Here's my dataframe
df1 = structure(list(item = c(NA, "polygon", NA, NA, NA, NA, NA, "polygon",
"polygon", "0", NA, "polygon", "polygon"), identity = c("pol",
"0", NA, NA, NA, NA, "0", "pol", "pol", "0", NA, "pol", "pol"
), unique = c("polx", "0", "0", "0", "0", "0", "0", "polx", "0",
"0", NA, "polx", "0"), detect = c("ox", "0", "0", "0", "0", "0",
NA, NA, "ox", "0", NA, "ox", NA), structure = c("hex", "0", "0",
"0", "0", "0", NA, "hex", "hex", "0", NA, "hex", "hex"), key = c("IUGDG",
"0", "0", "0", NA, "0", NA, "IUGDG", "IUGDG", "0", NA, "IUGDG",
"IUGDG"), code = c("adg434kk", "0", "0", "0", NA, "0", NA, "adg434kk",
"adg434kk", "0", NA, "adg434kk", "adg434kk")), class = "data.frame", row.names = c(NA,
-13L))
item identity unique detect structure key code
1 <NA> pol polx ox hex IUGDG adg434kk
2 polygon 0 0 0 0 0 0
3 <NA> <NA> 0 0 0 0 0
4 <NA> <NA> 0 0 0 0 0
5 <NA> <NA> 0 0 0 <NA> <NA>
6 <NA> <NA> 0 0 0 0 0
7 <NA> 0 0 <NA> <NA> <NA> <NA>
8 polygon pol polx <NA> hex IUGDG adg434kk
9 polygon pol 0 ox hex IUGDG adg434kk
10 0 0 0 0 0 0 0
11 <NA> <NA> <NA> <NA> <NA> <NA> <NA>
12 polygon pol polx ox hex IUGDG adg434kk
13 polygon pol 0 <NA> hex IUGDG adg434kk
Expected output:
item identity unique detect structure key code
1 <NA> <NA> 0 0 0 0 0
2 <NA> <NA> 0 0 0 0 0
3 <NA> <NA> 0 0 0 <NA> <NA>
4 <NA> <NA> 0 0 0 0 0
5 <NA> 0 0 <NA> <NA> <NA> <NA>
I have tried with something similar to what i have posted earlier at How to filter across any columns for na and empty value but not 0 and changed to syntax as below but it's not working:
df1 %>%
filter(if_any(item:code, ~ is.na(.x)),
if_any(item:code, ~ .x == 0),
!if_any(item:code, complete.cases))
Can someone help please?
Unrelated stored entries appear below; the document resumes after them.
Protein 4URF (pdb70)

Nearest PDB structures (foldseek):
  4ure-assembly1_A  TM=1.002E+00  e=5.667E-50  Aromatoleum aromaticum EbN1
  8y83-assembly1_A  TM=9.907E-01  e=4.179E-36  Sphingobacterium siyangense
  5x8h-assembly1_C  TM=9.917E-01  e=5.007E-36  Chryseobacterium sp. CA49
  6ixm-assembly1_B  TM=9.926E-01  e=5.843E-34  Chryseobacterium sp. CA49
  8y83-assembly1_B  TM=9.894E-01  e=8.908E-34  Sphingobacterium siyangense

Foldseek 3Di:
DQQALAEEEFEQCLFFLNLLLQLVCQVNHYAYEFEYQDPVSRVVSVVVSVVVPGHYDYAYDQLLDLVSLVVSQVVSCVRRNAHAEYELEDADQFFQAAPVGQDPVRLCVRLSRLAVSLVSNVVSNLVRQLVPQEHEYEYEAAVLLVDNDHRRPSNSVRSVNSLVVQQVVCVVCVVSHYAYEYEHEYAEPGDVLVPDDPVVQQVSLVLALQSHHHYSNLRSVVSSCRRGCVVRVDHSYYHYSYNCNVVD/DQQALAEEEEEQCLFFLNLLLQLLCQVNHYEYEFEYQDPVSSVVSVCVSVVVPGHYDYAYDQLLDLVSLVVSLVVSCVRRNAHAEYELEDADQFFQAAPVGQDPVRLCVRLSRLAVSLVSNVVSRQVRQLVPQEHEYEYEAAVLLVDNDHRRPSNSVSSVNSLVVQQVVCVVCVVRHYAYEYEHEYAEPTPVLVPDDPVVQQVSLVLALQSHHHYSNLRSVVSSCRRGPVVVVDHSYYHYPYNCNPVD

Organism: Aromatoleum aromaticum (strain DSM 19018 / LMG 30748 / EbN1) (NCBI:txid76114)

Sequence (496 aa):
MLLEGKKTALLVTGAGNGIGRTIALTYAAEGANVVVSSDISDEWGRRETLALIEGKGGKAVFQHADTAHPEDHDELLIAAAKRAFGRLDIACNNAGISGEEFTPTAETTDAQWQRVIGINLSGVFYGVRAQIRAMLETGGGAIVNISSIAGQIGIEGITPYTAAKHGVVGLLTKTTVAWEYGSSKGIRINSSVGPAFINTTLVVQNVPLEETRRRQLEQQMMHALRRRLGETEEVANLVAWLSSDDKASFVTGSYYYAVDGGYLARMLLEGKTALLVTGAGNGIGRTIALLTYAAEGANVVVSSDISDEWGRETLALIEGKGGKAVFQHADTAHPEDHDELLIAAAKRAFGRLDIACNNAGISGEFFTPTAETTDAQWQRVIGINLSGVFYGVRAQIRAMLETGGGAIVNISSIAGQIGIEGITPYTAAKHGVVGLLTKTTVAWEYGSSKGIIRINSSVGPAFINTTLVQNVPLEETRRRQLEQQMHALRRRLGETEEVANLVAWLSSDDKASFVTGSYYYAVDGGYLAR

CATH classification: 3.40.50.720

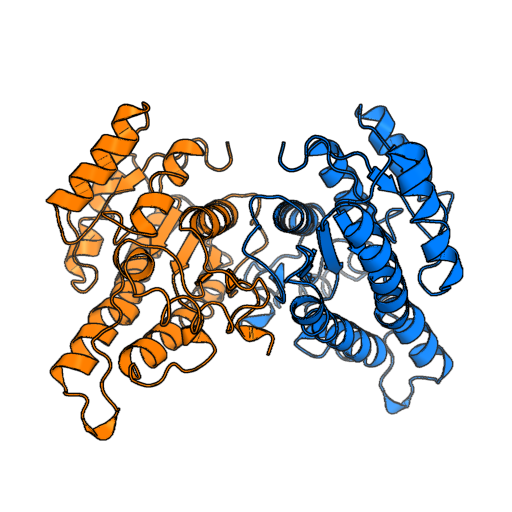Radius of gyration: 22.65 Å; Cα contacts (8 Å, |Δi|>4): 1320; chains: 2; bounding box: 52×59×63 Å

Structure (mmCIF, N/CA/C/O backbone):
data_4URF
#
_entry.id   4URF
#
_cell.length_a   121.500
_cell.length_b   55.100
_cell.length_c   86.300
_cell.angle_alpha   90.00
_cell.angle_beta   134.40
_cell.angle_gamma   90.00
#
_symmetry.space_group_name_H-M   'C 1 2 1'
#
loop_
_entity.id
_entity.type
_entity.pdbx_description
1 polymer 'CYCLOHEXANOL DEHYDROGENASE'
2 non-polymer NICOTINAMIDE-ADENINE-DINUCLEOTIDE
3 non-polymer 'ACETATE ION'
4 non-polymer 3-PYRIDINIUM-1-YLPROPANE-1-SULFONATE
5 non-polymer 'MAGNESIUM ION'
6 non-polymer 'BICARBONATE ION'
7 water water
#
loop_
_atom_site.group_PDB
_atom_site.id
_atom_site.type_symbol
_atom_site.label_atom_id
_atom_site.label_alt_id
_atom_site.label_comp_id
_atom_site.label_asym_id
_atom_site.label_entity_id
_atom_site.label_seq_id
_atom_site.pdbx_PDB_ins_code
_atom_site.Cartn_x
_atom_site.Cartn_y
_atom_site.Cartn_z
_atom_site.occupancy
_atom_site.B_iso_or_equiv
_atom_site.auth_seq_id
_atom_site.auth_comp_id
_atom_site.auth_asym_id
_atom_site.auth_atom_id
_atom_site.pdbx_PDB_model_num
ATOM 1 N N . MET A 1 1 ? -3.061 2.818 25.471 1.00 30.17 1 MET A N 1
ATOM 2 C CA . MET A 1 1 ? -2.241 2.937 24.268 1.00 22.18 1 MET A CA 1
ATOM 3 C C . MET A 1 1 ? -1.108 3.911 24.512 1.00 17.18 1 MET A C 1
ATOM 4 O O . MET A 1 1 ? -1.346 5.058 24.886 1.00 29.64 1 MET A O 1
ATOM 9 N N . LEU A 1 2 ? 0.084 3.492 24.298 1.00 11.60 2 LEU A N 1
ATOM 10 C CA . LEU A 1 2 ? 1.247 4.278 24.497 1.00 11.76 2 LEU A CA 1
ATOM 11 C C . LEU A 1 2 ? 1.448 5.296 23.399 1.00 9.90 2 LEU A C 1
ATOM 12 O O . LEU A 1 2 ? 2.079 6.288 23.683 1.00 10.69 2 LEU A O 1
ATOM 17 N N . LEU A 1 3 ? 1.018 5.005 22.154 1.00 8.10 3 LEU A N 1
ATOM 18 C CA . LEU A 1 3 ? 1.483 5.703 20.995 1.00 7.49 3 LEU A CA 1
ATOM 19 C C . LEU A 1 3 ? 0.325 6.228 20.134 1.00 7.76 3 LEU A C 1
ATOM 20 O O . LEU A 1 3 ? 0.496 6.439 18.933 1.00 8.77 3 LEU A O 1
ATOM 25 N N . GLU A 1 4 ? -0.816 6.491 20.759 1.00 8.60 4 GLU A N 1
ATOM 26 C CA . GLU A 1 4 ? -2.021 6.826 19.972 1.00 9.84 4 GLU A CA 1
ATOM 27 C C . GLU A 1 4 ? -1.763 8.056 19.072 1.00 10.17 4 GLU A C 1
ATOM 28 O O . GLU A 1 4 ? -1.395 9.071 19.579 1.00 11.96 4 GLU A O 1
ATOM 34 N N . GLY A 1 5 ? -1.995 7.906 17.772 1.00 10.72 5 GLY A N 1
ATOM 35 C CA . GLY A 1 5 ? -1.936 9.040 16.892 1.00 12.22 5 GLY A CA 1
ATOM 36 C C . GLY A 1 5 ? -0.556 9.386 16.405 1.00 10.80 5 GLY A C 1
ATOM 37 O O . GLY A 1 5 ? -0.445 10.310 15.585 1.00 14.35 5 GLY A O 1
ATOM 38 N N A LYS A 1 6 ? 0.469 8.710 16.868 0.50 8.55 6 LYS A N 1
ATOM 39 N N B LYS A 1 6 ? 0.483 8.721 16.898 0.50 8.10 6 LYS A N 1
ATOM 40 C CA A LYS A 1 6 ? 1.824 8.967 16.396 0.50 9.02 6 LYS A CA 1
ATOM 41 C CA B LYS A 1 6 ? 1.883 8.923 16.457 0.50 8.36 6 LYS A CA 1
ATOM 42 C C A LYS A 1 6 ? 2.108 8.132 15.149 0.50 8.39 6 LYS A C 1
ATOM 43 C C B LYS A 1 6 ? 2.183 8.105 15.197 0.50 7.37 6 LYS A C 1
ATOM 44 O O A LYS A 1 6 ? 1.478 7.094 14.920 0.50 11.56 6 LYS A O 1
ATOM 45 O O B LYS A 1 6 ? 1.750 6.979 15.076 0.50 10.34 6 LYS A O 1
ATOM 56 N N . THR A 1 7 ? 2.994 8.671 14.321 1.00 7.14 7 THR A N 1
ATOM 57 C CA . THR A 1 7 ? 3.461 7.989 13.147 1.00 7.90 7 THR A CA 1
ATOM 58 C C . THR A 1 7 ? 4.840 7.414 13.342 1.00 7.80 7 THR A C 1
ATOM 59 O O . THR A 1 7 ? 5.770 8.152 13.669 1.00 7.27 7 THR A O 1
ATOM 63 N N . ALA A 1 8 ? 4.969 6.107 13.143 1.00 6.85 8 ALA A N 1
ATOM 64 C CA . ALA A 1 8 ? 6.187 5.367 13.429 1.00 7.29 8 ALA A CA 1
ATOM 65 C C . ALA A 1 8 ? 6.661 4.563 12.233 1.00 7.56 8 ALA A C 1
ATOM 66 O O . ALA A 1 8 ? 5.890 3.798 11.660 1.00 12.90 8 ALA A O 1
ATOM 68 N N A LEU A 1 9 ? 7.947 4.701 11.857 0.50 6.56 9 LEU A N 1
ATOM 69 N N B LEU A 1 9 ? 7.950 4.691 11.939 0.50 6.79 9 LEU A N 1
ATOM 70 C CA A LEU A 1 9 ? 8.527 3.802 10.845 0.50 6.68 9 LEU A CA 1
ATOM 71 C CA B LEU A 1 9 ? 8.620 3.937 10.901 0.50 5.69 9 LEU A CA 1
ATOM 72 C C A LEU A 1 9 ? 9.409 2.775 11.477 0.50 6.10 9 LEU A C 1
ATOM 73 C C B LEU A 1 9 ? 9.333 2.735 11.577 0.50 6.21 9 LEU A C 1
ATOM 74 O O A LEU A 1 9 ? 10.127 3.083 12.473 0.50 5.51 9 LEU A O 1
ATOM 75 O O B LEU A 1 9 ? 9.856 2.882 12.742 0.50 4.93 9 LEU A O 1
ATOM 84 N N . VAL A 1 10 ? 9.431 1.607 10.907 1.00 5.94 10 VAL A N 1
ATOM 85 C CA . VAL A 1 10 ? 10.261 0.483 11.335 1.00 5.76 10 VAL A CA 1
ATOM 86 C C . VAL A 1 10 ? 11.029 -0.031 10.134 1.00 6.12 10 VAL A C 1
ATOM 87 O O . VAL A 1 10 ? 10.415 -0.352 9.096 1.00 6.94 10 VAL A O 1
ATOM 91 N N . THR A 1 11 ? 12.356 -0.133 10.246 1.00 5.38 11 THR A N 1
ATOM 92 C CA . THR A 1 11 ? 13.177 -0.759 9.236 1.00 5.76 11 THR A CA 1
ATOM 93 C C . THR A 1 11 ? 13.265 -2.250 9.539 1.00 5.64 11 THR A C 1
ATOM 94 O O . THR A 1 11 ? 13.240 -2.675 10.709 1.00 5.75 11 THR A O 1
ATOM 98 N N . GLY A 1 12 ? 13.465 -3.084 8.518 1.00 5.76 12 GLY A N 1
ATOM 99 C CA . GLY A 1 12 ? 13.579 -4.505 8.750 1.00 6.42 12 GLY A CA 1
ATOM 100 C C . GLY A 1 12 ? 12.372 -5.096 9.455 1.00 5.88 12 GLY A C 1
ATOM 101 O O . GLY A 1 12 ? 12.477 -6.040 10.250 1.00 6.57 12 GLY A O 1
ATOM 102 N N . ALA A 1 13 ? 11.167 -4.611 9.116 1.00 6.03 13 ALA A N 1
ATOM 103 C CA . ALA A 1 13 ? 9.941 -4.998 9.755 1.00 6.53 13 ALA A CA 1
ATOM 104 C C . ALA A 1 13 ? 9.287 -6.239 9.197 1.00 6.28 13 ALA A C 1
ATOM 105 O O . ALA A 1 13 ? 8.178 -6.616 9.623 1.00 6.51 13 ALA A O 1
ATOM 107 N N . GLY A 1 14 ? 9.927 -6.886 8.234 1.00 6.13 14 GLY A N 1
ATOM 108 C CA . GLY A 1 14 ? 9.335 -8.081 7.597 1.00 5.80 14 GLY A CA 1
ATOM 109 C C . GLY A 1 14 ? 9.394 -9.346 8.408 1.00 6.37 14 GLY A C 1
ATOM 110 O O . GLY A 1 14 ? 8.633 -10.275 8.096 1.00 7.23 14 GLY A O 1
ATOM 111 N N . ASN A 1 15 ? 10.273 -9.426 9.427 1.00 6.04 15 ASN A N 1
ATOM 112 C CA . ASN A 1 15 ? 10.549 -10.679 10.069 1.00 6.49 15 ASN A CA 1
ATOM 113 C C . ASN A 1 15 ? 11.061 -10.370 11.491 1.00 5.64 15 ASN A C 1
ATOM 114 O O . ASN A 1 15 ? 11.511 -9.260 11.762 1.00 5.92 15 ASN A O 1
ATOM 119 N N . GLY A 1 16 ? 11.054 -11.374 12.350 1.00 5.61 16 GLY A N 1
ATOM 120 C CA . GLY A 1 16 ? 11.806 -11.323 13.608 1.00 5.95 16 GLY A CA 1
ATOM 121 C C . GLY A 1 16 ? 11.400 -10.203 14.487 1.00 5.47 16 GLY A C 1
ATOM 122 O O . GLY A 1 16 ? 10.176 -9.883 14.654 1.00 5.66 16 GLY A O 1
ATOM 123 N N . ILE A 1 17 ? 12.371 -9.592 15.170 1.00 5.63 17 ILE A N 1
ATOM 124 C CA . ILE A 1 17 ? 12.098 -8.522 16.113 1.00 5.29 17 ILE A CA 1
ATOM 125 C C . ILE A 1 17 ? 11.395 -7.338 15.433 1.00 5.48 17 ILE A C 1
ATOM 126 O O . ILE A 1 17 ? 10.468 -6.781 16.052 1.00 5.72 17 ILE A O 1
ATOM 131 N N . GLY A 1 18 ? 11.813 -6.982 14.232 1.00 4.92 18 GLY A N 1
ATOM 132 C CA . GLY A 1 18 ? 11.201 -5.863 13.573 1.00 5.30 18 GLY A CA 1
ATOM 133 C C . GLY A 1 18 ? 9.727 -6.030 13.300 1.00 5.52 18 GLY A C 1
ATOM 134 O O . GLY A 1 18 ? 8.924 -5.098 13.415 1.00 5.39 18 GLY A O 1
ATOM 135 N N . ARG A 1 19 ? 9.325 -7.249 12.881 1.00 5.65 19 ARG A N 1
ATOM 136 C CA . ARG A 1 19 ? 7.905 -7.528 12.733 1.00 6.14 19 ARG A CA 1
ATOM 137 C C . ARG A 1 19 ? 7.164 -7.303 14.018 1.00 5.90 19 ARG A C 1
ATOM 138 O O . ARG A 1 19 ? 6.119 -6.641 14.063 1.00 6.01 19 ARG A O 1
ATOM 146 N N . THR A 1 20 ? 7.709 -7.827 15.122 1.00 5.25 20 THR A N 1
ATOM 147 C CA . THR A 1 20 ? 7.032 -7.683 16.406 1.00 5.50 20 THR A CA 1
ATOM 148 C C . THR A 1 20 ? 6.999 -6.201 16.855 1.00 5.61 20 THR A C 1
ATOM 149 O O . THR A 1 20 ? 5.989 -5.744 17.394 1.00 5.84 20 THR A O 1
ATOM 153 N N . ILE A 1 21 ? 8.065 -5.450 16.575 1.00 5.28 21 ILE A N 1
ATOM 154 C CA . ILE A 1 21 ? 8.031 -4.015 16.868 1.00 5.13 21 ILE A CA 1
ATOM 155 C C . ILE A 1 21 ? 6.919 -3.315 16.089 1.00 5.10 21 ILE A C 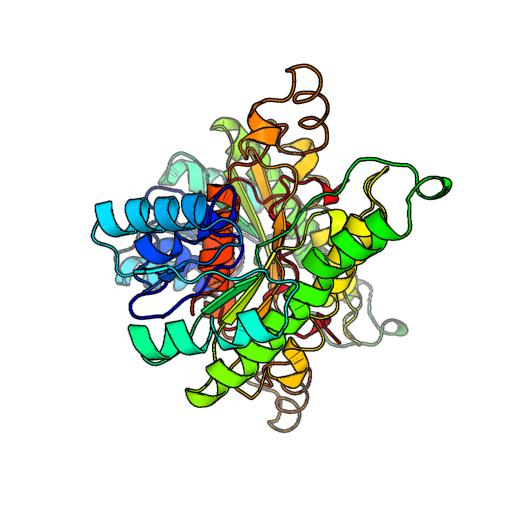1
ATOM 156 O O . ILE A 1 21 ? 6.171 -2.534 16.646 1.00 5.62 21 ILE A O 1
ATOM 161 N N . ALA A 1 22 ? 6.835 -3.609 14.794 1.00 5.51 22 ALA A N 1
ATOM 162 C CA . ALA A 1 22 ? 5.785 -2.983 13.999 1.00 5.41 22 ALA A CA 1
ATOM 163 C C . ALA A 1 22 ? 4.372 -3.339 14.533 1.00 5.64 22 ALA A C 1
ATOM 164 O O . ALA A 1 22 ? 3.517 -2.461 14.609 1.00 6.15 22 ALA A O 1
ATOM 166 N N . LEU A 1 23 ? 4.153 -4.598 14.861 1.00 5.75 23 LEU A N 1
ATOM 167 C CA . LEU A 1 23 ? 2.855 -5.005 15.389 1.00 6.12 23 LEU A CA 1
ATOM 168 C C . LEU A 1 23 ? 2.578 -4.335 16.712 1.00 6.13 23 LEU A C 1
ATOM 169 O O . LEU A 1 23 ? 1.432 -3.963 16.981 1.00 7.41 23 LEU A O 1
ATOM 174 N N . THR A 1 24 ? 3.583 -4.223 17.569 1.00 5.52 24 THR A N 1
ATOM 175 C CA . THR A 1 24 ? 3.416 -3.599 18.870 1.00 5.84 24 THR A CA 1
ATOM 176 C C . THR A 1 24 ? 3.140 -2.117 18.719 1.00 5.78 24 THR A C 1
ATOM 177 O O . THR A 1 24 ? 2.248 -1.583 19.387 1.00 6.82 24 THR A O 1
ATOM 181 N N . TYR A 1 25 ? 3.900 -1.444 17.867 1.00 5.54 25 TYR A N 1
ATOM 182 C CA . TYR A 1 25 ? 3.600 -0.047 17.570 1.00 6.07 25 TYR A CA 1
ATOM 183 C C . TYR A 1 25 ? 2.128 0.133 17.172 1.00 6.09 25 TYR A C 1
ATOM 184 O O . TYR A 1 25 ? 1.437 1.017 17.688 1.00 6.50 25 TYR A O 1
ATOM 193 N N . ALA A 1 26 ? 1.644 -0.721 16.253 1.00 6.43 26 ALA A N 1
ATOM 194 C CA . ALA A 1 26 ? 0.256 -0.606 15.831 1.00 6.84 26 ALA A CA 1
ATOM 195 C C . ALA A 1 26 ? -0.693 -0.879 16.934 1.00 7.97 26 ALA A C 1
ATOM 196 O O . ALA A 1 26 ? -1.711 -0.180 17.092 1.00 8.79 26 ALA A O 1
ATOM 198 N N . ALA A 1 27 ? -0.413 -1.890 17.758 1.00 7.79 27 ALA A N 1
ATOM 199 C CA . ALA A 1 27 ? -1.303 -2.211 18.867 1.00 8.96 27 ALA A CA 1
ATOM 200 C C . ALA A 1 27 ? -1.379 -1.097 19.899 1.00 8.97 27 ALA A C 1
ATOM 201 O O . ALA A 1 27 ? -2.397 -0.934 20.579 1.00 10.42 27 ALA A O 1
ATOM 203 N N . GLU A 1 28 ? -0.328 -0.334 19.996 1.00 7.22 28 GLU A N 1
ATOM 204 C CA . GLU A 1 28 ? -0.226 0.860 20.868 1.00 7.94 28 GLU A CA 1
ATOM 205 C C . GLU A 1 28 ? -0.800 2.112 20.218 1.00 7.95 28 GLU A C 1
ATOM 206 O O . GLU A 1 28 ? -0.706 3.193 20.818 1.00 8.87 28 GLU A O 1
ATOM 212 N N . GLY A 1 29 ? -1.389 1.992 19.045 1.00 7.19 29 GLY A N 1
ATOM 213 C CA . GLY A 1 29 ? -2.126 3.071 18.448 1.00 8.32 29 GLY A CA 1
Protein AF-A0A3S3QDH9-F1 (afdb_monomer)

Organism: NCBI:txid1965070

InterPro domains:
  IPR000873 AMP-dependent synthetase/ligase domain [PF00501] (294-654)
  IPR001242 Condensation domain [PF00668] (6-260)
  IPR009081 Phosphopantetheine binding ACP domain [PF00550] (765-815)
  IPR009081 Phosphopantetheine binding ACP domain [PS50075] (744-821)
  IPR014030 Beta-ketoacyl synthase-like, N-terminal domain [PF00109] (840-1086)
  IPR014031 Beta-ketoacyl synthase, C-terminal domain [PF02801] (1094-1208)
  IPR016039 Thiolase-like [G3DSA:3.40.47.10] (840-1262)
  IPR016039 Thiolase-like [SSF53901] (840-1195)
  IPR018201 Beta-ketoacyl synthase, active site [PS00606] (998-1014)
  IPR020841 Polyketide synthase, beta-ketoacyl synthase domain [PS52004] (838-1254)
  IPR020841 Polyketide synthase, beta-ketoacyl synthase domain [SM00825] (841-1257)
  IPR020845 AMP-binding, conserved site [PS00455] (443-454)
  IPR023213 Chloramphenicol acetyltransferase-like domain superfamily [G3DSA:3.30.559.10] (9-201)
  IPR036736 ACP-like superfamily [G3DSA:1.10.1200.10] (728-825)
  IPR036736 ACP-like superfamily [SSF47336] (746-817)
  IPR042099 ANL, N-terminal domain [G3DSA:3.40.50.12780] (289-689)
  IPR050091 Polyketide and Nonribosomal Peptide Biosynthesis Enzymes [PTHR43775] (840-1258)

Nearest PDB structures (foldseek):
  8cuy-assembly1_B  TM=9.225E-01  e=1.817E-40  Mycolicibacterium smegmatis MC2 155
  8cuz-assembly1_A  TM=9.139E-01  e=6.855E-39  Mycolicibacterium smegmatis MC2 155
  8cv1-assembly1_A  TM=7.699E-01  e=1.411E-42  Mycolicibacterium smegmatis MC2 155
  9f48-assembly1_B  TM=8.743E-01  e=2.878E-37  Mycobacterium tuberculosis H37Rv
  9f48-assembly1_A  TM=8.737E-01  e=6.761E-37  Mycobacterium tuberculosis H37Rv

Sequence (1276 aa):
TFPYDQPEKNFLDFVREEYVYLSSTQKQNDLKSIAEQFTMNPPESSLSFTDQIWSDTKTYDAKRTTFELNELNLKAVCDQLGISHFHYYFCCFLLTLRRYTSENDLIVNIPRTTRSCSYENAFGPFLNIILFRFEFDASHSLKKFILNAVKKWIKAQEKNLLPFDEVVSFLRDSKKLGRIQIYNWFNYSFAEKDNSVNINSKHARFPFSVNVRENSQSVELIIEWADELIDDHIAQNFGASFANACLKIADDFDKLKNEPALSIDVMPGEEMTRILSINREMDSNPNLLAHKYFEKHCENNGEKIAVVSGDRKVTYNQLNEMANKLGAYLQREIPREDVQKKPIVIMMKRDEFVIASVFAIWKIGAYFLAISDDTQQKLHQILLNDASDFQYVLINFDRNELEFELPSSVKLIDVRKILEQPCDYELEDNLASFNPSDTFAYICLTSGTTGKPKRCLITHEGLAIFGKACLHDYKMDSFEMRLVNWLPISFDVFINDISFVLLMAGGTFIIVQRKFSMDPRVMEQIFIENKASFILATPQFASSVILKMSNESLQYLRLLLLATDSFYQNIFRKLREKLDESTQIVNAYGPTETTVGATFFNGELKYKTTSGLVPIGKSLRGIFACIVDPITKMLSPFGAIGEICICGRTVGKGDVKTTMLEFTGDQPVFMTGDYGRMLPDGNIDFIGRKDSSFLKVHGFRIITKINKVPMTEHGKIDLNSLKQLCLVEQTIAEKFSEHIKHDFSLTHMERTLLNYLTTSLSSSLPIDVDTNFRDQGIHSLALMKFANLLLSESIAGFEGVADLFDYPNIKLLAQKIEKFSTIKANIKTKVIKQAANEIEIAIVGVAFRLPKDARSFVDLWAILNAEKSLIDDFPHEREIDVLSRLDELNSHLYKDAKKFKGAFLSSIKKFDNQFFAIPAAEAKHMCPEQRLWMHVAIEALHDSGHINDLEGKNLGQFFAASHPEYEKVDSCNDAIAVVGKLGSMITRRVSYQYNLKGPAVNIDTACSSGLVAFHEACEAIKSGICDSAIVGGVSLYLYPSQIGTHSDKMGTISPDFCCRAFDEKANGTVAGEGVIAFVLEPLQKALENKKHIYGIVKGTAINSVGRSNGITAPSKSSQKEVIENALNAASLSPSEVNLIESHGTGTELGDLIEIEALKSVFNENPNPVILGTSKPNFGHLNQAAGLLGVLKMLAIFMFKAIPRALHFDKPNKALIDSNIVVPTEEIQIESENFTAGISAFGLSGTNAHCILRKFCEKNNDKSDRFCYEPEQSTSF

Radius of gyration: 38.89 Å; Cα contacts (8 Å, |Δi|>4): 2603; chains: 1; bounding box: 82×99×115 Å

Mean predicted aligned error: 19.16 Å

Structure (mmCIF, N/CA/C/O backbone):
data_AF-A0A3S3QDH9-F1
#
_entry.id   AF-A0A3S3QDH9-F1
#
loop_
_atom_site.group_PDB
_atom_site.id
_atom_site.type_symbol
_atom_site.label_atom_id
_atom_site.label_alt_id
_atom_site.label_comp_id
_atom_site.label_asym_id
_atom_site.label_entity_id
_atom_site.label_seq_id
_atom_site.pdbx_PDB_ins_code
_atom_site.Cartn_x
_atom_site.Cartn_y
_atom_site.Cartn_z
_atom_site.occupancy
_atom_site.B_iso_or_equiv
_atom_site.auth_seq_id
_atom_site.auth_comp_id
_atom_site.auth_asym_id
_atom_site.auth_atom_id
_atom_site.pdbx_PDB_model_num
ATOM 1 N N . THR A 1 1 ? 23.495 16.239 -71.555 1.00 36.81 1 THR A N 1
ATOM 2 C CA . THR A 1 1 ? 24.923 15.899 -71.714 1.00 36.81 1 THR A CA 1
ATOM 3 C C . THR A 1 1 ? 25.708 16.626 -70.640 1.00 36.81 1 THR A C 1
ATOM 5 O O . THR A 1 1 ? 26.043 17.786 -70.820 1.00 36.81 1 THR A O 1
ATOM 8 N N . PHE A 1 2 ? 25.928 15.980 -69.494 1.00 34.31 2 PHE A N 1
ATOM 9 C CA . PHE A 1 2 ? 26.920 16.424 -68.508 1.00 34.31 2 PHE A CA 1
ATOM 10 C C . PHE A 1 2 ? 28.168 15.553 -68.704 1.00 34.31 2 PHE A C 1
ATOM 12 O O . PHE A 1 2 ? 28.005 14.335 -68.815 1.00 34.31 2 PHE A O 1
ATOM 19 N N . PRO A 1 3 ? 29.377 16.127 -68.805 1.00 43.81 3 PRO A N 1
ATOM 20 C CA . PRO A 1 3 ? 30.602 15.350 -68.851 1.00 43.81 3 PRO A CA 1
ATOM 21 C C . PRO A 1 3 ? 30.898 14.911 -67.415 1.00 43.81 3 PRO A C 1
ATOM 23 O O . PRO A 1 3 ? 31.434 15.681 -66.629 1.00 43.81 3 PRO A O 1
ATOM 26 N N . TYR A 1 4 ? 30.465 13.713 -67.036 1.00 50.09 4 TYR A N 1
ATOM 27 C CA . TYR A 1 4 ? 31.021 13.070 -65.851 1.00 50.09 4 TYR A CA 1
ATOM 28 C C . TYR A 1 4 ? 32.265 12.320 -66.312 1.00 50.09 4 TYR A C 1
ATOM 30 O O . TYR A 1 4 ? 32.151 11.365 -67.084 1.00 50.09 4 TYR A O 1
ATOM 38 N N . ASP A 1 5 ? 33.440 12.773 -65.873 1.00 58.22 5 ASP A N 1
ATOM 39 C CA . ASP A 1 5 ? 34.641 11.942 -65.890 1.00 58.22 5 ASP A CA 1
ATOM 40 C C . ASP A 1 5 ? 34.290 10.593 -65.250 1.00 58.22 5 ASP A C 1
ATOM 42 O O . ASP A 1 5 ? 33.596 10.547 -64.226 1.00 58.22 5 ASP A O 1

Thanks.
CodePudding user response:
# Extract rows that only consists of NA and zero
df2 <- df1[ rowSums(is.na(df1) | (df1 == 0)) == ncol(df1), ]
> df2
item identity unique detect structure key code
3 <NA> <NA> 0 0 0 0 0
4 <NA> <NA> 0 0 0 0 0
5 <NA> <NA> 0 0 0 <NA> <NA>
6 <NA> <NA> 0 0 0 0 0
7 <NA> 0 0 <NA> <NA> <NA> <NA>
10 0 0 0 0 0 0 0
11 <NA> <NA> <NA> <NA> <NA> <NA> <NA>
# Exclude rows with only NA and zero
df3 <- df2[ rowSums(is.na(df2)) != ncol(df2) & rowSums(is.na(df2)) > 0, ]
> df3
item identity unique detect structure key code
3 <NA> <NA> 0 0 0 0 0
4 <NA> <NA> 0 0 0 0 0
5 <NA> <NA> 0 0 0 <NA> <NA>
6 <NA> <NA> 0 0 0 0 0
7 <NA> 0 0 <NA> <NA> <NA> <NA>
CodePudding user response:
I managed to solve it myself:
df2 <- filter(df1, if_all(everything(), ~ is.na(.) | .x == 0)) %>%
filter(if_any(item:code, ~ .x == 0),
if_any(item:code, ~ is.na(.)))
item identity unique detect structure key code
1 <NA> <NA> 0 0 0 0 0
2 <NA> <NA> 0 0 0 0 0
3 <NA> <NA> 0 0 0 <NA> <NA>
4 <NA> <NA> 0 0 0 0 0
5 <NA> 0 0 <NA> <NA> <NA> <NA>
filter(df1, if_all(everything(), ~ is.na(.) | .x == 0))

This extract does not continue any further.